Mit 21 lebte ich in San Francisco. Als ich meine Drag Mother Juanita More, also meine Mentorin, in der Schwulenbar The Stud auf mich zulaufen sah, wurde mir klar, dass ich auch eine Dragqueen sein möchte. Sie sah aus wie ein Engel, der auf Glitzerwolken läuft.

Pansy Parker 2

"Eine Dragqueen zu sein, gibt mir so viel Kraft und Stärke"

Ich liebe die Illusion, das Spiel, die Möglichkeit, alles und nichts zu sein, was du dir vorstellen kann. Eine Dragqueen zu sein, gibt mir so viel Kraft und Stärke.

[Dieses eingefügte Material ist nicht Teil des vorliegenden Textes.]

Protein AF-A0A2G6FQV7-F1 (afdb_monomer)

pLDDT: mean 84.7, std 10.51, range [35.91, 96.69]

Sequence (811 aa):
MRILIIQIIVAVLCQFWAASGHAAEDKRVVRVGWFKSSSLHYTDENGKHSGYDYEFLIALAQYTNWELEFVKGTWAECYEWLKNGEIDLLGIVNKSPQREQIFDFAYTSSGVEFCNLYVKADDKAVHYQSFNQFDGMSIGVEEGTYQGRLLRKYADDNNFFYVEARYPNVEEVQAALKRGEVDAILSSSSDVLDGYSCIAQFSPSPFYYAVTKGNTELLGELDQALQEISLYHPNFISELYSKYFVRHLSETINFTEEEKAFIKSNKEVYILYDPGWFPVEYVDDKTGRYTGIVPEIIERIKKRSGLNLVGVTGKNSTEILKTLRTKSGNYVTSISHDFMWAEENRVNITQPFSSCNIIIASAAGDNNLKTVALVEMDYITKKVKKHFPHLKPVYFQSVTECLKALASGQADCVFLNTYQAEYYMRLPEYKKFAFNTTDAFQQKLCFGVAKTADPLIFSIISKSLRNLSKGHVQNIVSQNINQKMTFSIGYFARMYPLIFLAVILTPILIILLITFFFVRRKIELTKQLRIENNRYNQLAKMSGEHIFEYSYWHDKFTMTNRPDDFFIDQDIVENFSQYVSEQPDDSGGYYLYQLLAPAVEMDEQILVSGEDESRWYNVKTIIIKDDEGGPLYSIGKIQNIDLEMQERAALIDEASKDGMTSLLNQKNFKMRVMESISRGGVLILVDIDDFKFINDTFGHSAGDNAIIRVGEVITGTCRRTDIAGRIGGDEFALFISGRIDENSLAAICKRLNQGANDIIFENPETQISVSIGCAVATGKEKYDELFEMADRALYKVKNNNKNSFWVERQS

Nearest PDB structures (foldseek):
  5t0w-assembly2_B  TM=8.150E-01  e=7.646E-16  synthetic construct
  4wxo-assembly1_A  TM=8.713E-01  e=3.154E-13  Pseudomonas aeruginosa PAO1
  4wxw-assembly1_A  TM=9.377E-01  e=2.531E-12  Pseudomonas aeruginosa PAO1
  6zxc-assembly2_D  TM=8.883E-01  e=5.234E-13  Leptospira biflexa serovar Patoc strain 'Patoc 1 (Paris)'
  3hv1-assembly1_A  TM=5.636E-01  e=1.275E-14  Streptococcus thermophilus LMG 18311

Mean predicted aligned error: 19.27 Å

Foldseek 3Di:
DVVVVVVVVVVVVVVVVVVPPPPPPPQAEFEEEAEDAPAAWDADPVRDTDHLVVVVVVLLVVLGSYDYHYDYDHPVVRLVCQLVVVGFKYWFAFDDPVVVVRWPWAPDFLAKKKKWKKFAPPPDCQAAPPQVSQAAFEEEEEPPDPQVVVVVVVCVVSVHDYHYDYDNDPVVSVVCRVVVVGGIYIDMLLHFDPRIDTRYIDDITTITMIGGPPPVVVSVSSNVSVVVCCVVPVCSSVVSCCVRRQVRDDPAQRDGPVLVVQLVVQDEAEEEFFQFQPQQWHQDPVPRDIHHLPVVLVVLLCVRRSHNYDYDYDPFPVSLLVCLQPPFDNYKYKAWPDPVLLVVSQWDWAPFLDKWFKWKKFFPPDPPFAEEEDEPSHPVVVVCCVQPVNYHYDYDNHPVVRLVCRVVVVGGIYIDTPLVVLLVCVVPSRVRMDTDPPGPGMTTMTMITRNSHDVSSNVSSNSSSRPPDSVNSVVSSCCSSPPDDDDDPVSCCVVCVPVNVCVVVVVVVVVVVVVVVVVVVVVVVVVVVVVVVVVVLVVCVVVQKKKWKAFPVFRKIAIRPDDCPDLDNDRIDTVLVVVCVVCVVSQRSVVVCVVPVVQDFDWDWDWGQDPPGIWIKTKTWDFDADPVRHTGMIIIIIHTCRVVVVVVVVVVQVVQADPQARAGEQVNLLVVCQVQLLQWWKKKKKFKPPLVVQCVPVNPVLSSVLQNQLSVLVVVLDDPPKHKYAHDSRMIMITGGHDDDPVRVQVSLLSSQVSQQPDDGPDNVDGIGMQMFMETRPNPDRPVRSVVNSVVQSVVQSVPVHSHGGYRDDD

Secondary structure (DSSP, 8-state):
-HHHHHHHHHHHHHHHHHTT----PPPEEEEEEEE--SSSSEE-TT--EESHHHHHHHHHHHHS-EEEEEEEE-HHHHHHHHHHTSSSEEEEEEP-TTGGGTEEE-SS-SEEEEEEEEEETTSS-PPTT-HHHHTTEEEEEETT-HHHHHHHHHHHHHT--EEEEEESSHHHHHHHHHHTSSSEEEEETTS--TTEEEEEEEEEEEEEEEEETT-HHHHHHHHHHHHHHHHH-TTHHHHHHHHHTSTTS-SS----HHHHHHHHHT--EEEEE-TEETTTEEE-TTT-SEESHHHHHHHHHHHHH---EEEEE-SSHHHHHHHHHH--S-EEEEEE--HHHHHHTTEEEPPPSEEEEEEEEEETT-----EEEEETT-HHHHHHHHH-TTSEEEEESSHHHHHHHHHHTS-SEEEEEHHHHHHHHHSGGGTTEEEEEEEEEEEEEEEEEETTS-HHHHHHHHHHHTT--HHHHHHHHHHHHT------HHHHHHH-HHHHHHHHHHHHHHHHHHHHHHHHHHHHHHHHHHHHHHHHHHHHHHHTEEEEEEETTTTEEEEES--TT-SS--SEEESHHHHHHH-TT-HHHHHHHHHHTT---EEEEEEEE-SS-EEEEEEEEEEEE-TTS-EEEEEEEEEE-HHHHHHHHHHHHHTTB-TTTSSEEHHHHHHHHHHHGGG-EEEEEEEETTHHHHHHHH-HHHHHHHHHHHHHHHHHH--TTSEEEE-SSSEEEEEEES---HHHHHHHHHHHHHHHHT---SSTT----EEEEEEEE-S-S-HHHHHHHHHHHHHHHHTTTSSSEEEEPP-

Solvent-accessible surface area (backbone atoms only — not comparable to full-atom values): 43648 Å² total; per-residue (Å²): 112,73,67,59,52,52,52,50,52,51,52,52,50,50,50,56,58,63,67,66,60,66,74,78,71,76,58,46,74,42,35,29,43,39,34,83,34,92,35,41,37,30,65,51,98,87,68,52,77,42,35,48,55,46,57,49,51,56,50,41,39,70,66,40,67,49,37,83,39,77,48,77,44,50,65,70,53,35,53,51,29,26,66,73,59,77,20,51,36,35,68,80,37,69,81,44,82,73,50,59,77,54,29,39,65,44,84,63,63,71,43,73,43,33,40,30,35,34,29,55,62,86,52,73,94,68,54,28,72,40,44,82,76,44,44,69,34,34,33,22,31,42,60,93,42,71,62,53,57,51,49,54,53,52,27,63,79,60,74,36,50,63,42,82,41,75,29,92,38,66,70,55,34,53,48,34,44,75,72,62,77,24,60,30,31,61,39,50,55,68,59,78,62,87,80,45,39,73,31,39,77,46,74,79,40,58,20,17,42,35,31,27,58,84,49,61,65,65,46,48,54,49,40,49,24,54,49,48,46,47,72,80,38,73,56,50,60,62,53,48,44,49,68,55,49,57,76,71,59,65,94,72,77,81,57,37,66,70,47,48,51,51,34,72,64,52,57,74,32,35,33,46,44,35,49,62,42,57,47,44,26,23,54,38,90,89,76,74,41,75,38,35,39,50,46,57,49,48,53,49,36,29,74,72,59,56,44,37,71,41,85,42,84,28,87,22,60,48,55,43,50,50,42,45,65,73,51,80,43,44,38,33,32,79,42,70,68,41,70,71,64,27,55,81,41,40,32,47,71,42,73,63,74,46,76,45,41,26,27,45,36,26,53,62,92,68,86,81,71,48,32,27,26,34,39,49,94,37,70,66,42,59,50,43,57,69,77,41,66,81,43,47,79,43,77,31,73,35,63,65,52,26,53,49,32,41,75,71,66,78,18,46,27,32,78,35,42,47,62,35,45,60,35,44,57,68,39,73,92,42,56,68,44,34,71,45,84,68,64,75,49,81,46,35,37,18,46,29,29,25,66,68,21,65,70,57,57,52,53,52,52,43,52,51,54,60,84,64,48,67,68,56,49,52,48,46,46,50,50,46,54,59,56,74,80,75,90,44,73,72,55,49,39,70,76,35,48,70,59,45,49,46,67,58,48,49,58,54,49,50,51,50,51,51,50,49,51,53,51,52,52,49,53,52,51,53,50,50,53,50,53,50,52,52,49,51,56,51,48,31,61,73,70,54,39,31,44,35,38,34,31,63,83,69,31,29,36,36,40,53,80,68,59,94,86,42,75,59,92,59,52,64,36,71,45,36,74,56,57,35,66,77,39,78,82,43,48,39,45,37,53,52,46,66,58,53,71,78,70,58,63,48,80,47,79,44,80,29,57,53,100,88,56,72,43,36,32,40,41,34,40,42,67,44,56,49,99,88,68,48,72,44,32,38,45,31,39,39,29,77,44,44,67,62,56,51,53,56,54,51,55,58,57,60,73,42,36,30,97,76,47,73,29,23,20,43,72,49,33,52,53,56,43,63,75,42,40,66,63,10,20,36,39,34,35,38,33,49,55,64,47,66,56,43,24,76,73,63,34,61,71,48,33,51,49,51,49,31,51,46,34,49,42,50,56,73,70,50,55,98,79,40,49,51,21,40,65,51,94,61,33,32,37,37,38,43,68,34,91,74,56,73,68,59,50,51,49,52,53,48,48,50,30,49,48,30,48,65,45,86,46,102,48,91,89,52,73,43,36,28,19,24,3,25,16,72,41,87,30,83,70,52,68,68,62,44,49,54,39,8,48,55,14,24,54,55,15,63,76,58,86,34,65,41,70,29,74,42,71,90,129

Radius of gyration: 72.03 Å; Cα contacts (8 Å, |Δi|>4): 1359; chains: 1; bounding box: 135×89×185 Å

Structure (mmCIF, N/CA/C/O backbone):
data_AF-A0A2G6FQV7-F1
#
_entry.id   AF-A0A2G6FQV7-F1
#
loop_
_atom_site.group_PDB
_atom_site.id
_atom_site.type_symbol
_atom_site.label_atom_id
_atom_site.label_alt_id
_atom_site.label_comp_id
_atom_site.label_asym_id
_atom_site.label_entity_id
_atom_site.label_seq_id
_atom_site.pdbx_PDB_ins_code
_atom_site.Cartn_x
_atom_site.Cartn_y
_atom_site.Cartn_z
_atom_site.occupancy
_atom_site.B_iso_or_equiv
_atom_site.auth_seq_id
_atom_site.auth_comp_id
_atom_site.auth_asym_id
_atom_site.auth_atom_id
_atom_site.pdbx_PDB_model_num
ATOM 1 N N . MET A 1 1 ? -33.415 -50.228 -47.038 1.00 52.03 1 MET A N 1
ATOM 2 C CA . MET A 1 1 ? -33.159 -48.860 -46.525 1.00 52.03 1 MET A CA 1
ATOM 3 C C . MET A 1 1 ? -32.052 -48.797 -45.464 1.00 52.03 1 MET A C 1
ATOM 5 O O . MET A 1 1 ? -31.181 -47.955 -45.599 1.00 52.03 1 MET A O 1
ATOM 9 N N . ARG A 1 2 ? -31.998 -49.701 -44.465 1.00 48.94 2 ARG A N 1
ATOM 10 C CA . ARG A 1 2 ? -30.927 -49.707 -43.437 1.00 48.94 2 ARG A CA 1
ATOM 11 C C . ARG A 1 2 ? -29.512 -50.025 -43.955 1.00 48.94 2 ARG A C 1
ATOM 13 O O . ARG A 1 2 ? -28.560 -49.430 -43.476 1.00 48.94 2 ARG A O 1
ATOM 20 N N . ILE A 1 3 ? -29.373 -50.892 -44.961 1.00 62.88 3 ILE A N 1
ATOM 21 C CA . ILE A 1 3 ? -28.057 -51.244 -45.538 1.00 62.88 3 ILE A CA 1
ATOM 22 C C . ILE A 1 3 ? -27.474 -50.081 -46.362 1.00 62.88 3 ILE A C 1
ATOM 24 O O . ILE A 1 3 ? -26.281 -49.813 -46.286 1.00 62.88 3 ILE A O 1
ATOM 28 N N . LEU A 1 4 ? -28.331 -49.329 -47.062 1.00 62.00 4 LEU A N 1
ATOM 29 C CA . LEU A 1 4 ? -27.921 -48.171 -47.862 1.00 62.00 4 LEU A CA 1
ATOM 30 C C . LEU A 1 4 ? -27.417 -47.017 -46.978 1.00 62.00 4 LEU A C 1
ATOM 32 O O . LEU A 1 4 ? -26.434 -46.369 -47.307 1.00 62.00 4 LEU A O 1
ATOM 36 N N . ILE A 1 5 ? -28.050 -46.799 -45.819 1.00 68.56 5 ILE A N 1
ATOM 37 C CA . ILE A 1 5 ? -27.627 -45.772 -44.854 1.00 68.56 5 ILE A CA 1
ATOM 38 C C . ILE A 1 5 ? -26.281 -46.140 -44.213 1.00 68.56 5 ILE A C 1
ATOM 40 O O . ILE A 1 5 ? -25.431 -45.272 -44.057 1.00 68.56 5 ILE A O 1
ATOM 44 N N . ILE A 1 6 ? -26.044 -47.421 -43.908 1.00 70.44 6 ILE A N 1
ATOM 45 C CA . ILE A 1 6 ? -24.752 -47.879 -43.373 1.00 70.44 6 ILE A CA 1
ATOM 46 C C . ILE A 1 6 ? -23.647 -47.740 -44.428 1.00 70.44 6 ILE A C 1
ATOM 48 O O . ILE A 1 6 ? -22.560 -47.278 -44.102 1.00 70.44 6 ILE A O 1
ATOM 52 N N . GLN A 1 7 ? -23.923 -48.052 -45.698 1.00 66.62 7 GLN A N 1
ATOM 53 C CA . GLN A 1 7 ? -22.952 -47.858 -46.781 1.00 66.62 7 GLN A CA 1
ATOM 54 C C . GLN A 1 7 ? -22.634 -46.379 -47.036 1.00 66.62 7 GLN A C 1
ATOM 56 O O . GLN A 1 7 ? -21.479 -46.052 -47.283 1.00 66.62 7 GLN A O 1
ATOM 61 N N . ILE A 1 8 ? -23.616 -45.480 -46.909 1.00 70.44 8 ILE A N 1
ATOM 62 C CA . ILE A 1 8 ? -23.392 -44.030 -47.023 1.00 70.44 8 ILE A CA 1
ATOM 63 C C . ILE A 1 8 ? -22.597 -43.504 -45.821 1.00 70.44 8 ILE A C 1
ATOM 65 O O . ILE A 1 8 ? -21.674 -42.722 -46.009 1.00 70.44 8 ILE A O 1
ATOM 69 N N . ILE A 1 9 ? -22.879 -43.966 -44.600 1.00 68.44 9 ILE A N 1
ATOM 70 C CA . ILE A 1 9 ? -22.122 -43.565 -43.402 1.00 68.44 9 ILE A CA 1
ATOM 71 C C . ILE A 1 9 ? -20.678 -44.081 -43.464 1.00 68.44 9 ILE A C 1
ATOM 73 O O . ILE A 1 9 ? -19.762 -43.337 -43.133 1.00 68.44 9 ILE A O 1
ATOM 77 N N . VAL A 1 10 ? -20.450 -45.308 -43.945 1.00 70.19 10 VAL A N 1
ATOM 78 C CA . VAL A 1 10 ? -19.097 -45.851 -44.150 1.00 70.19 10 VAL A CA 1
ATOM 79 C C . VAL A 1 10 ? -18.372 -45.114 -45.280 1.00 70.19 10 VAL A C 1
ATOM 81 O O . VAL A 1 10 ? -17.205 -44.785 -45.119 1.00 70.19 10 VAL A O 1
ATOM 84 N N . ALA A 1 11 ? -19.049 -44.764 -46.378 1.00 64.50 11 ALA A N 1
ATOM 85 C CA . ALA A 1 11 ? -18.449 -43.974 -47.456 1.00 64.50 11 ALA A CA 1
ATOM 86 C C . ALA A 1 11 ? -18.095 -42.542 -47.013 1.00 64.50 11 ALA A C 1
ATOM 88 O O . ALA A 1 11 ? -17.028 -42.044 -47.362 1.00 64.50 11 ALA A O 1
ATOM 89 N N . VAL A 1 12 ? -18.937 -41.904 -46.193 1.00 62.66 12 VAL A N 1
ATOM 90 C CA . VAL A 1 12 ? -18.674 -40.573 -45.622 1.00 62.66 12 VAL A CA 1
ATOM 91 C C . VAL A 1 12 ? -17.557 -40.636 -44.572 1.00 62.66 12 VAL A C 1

Dabei waren die Reaktionen nicht alle positiv. Meine Freunde liebten es. Meine Mutter weinte. Mein Vater wollte nicht darüber sprechen. Und das taten wir auch für eine Weile nicht. Ich erklärte dann irgendwann, dass eine Dragqueen wie ein Schauspieler ist, der auf der Bühne eine Rolle spielt, um seine Geschichte zu erzählen. Das haben meine Eltern dann verstanden. Heute sind sie OK damit.

Eines der größten Stigmata, mit dem ich selbst konfrontiert werde, ist Misogynie. Die ganze Zeit. Immer und überall. Jeder, der sich feminin präsentiert, wird damit direkt konfrontiert. Auch wir Dragqueens. Ob ich schon angegriffen wurde? Das ist, als würde man einen Fisch fragen, ob er weiß, wie man schwimmt. Jede Queen wurde schon auf die eine oder andere Art angegriffen."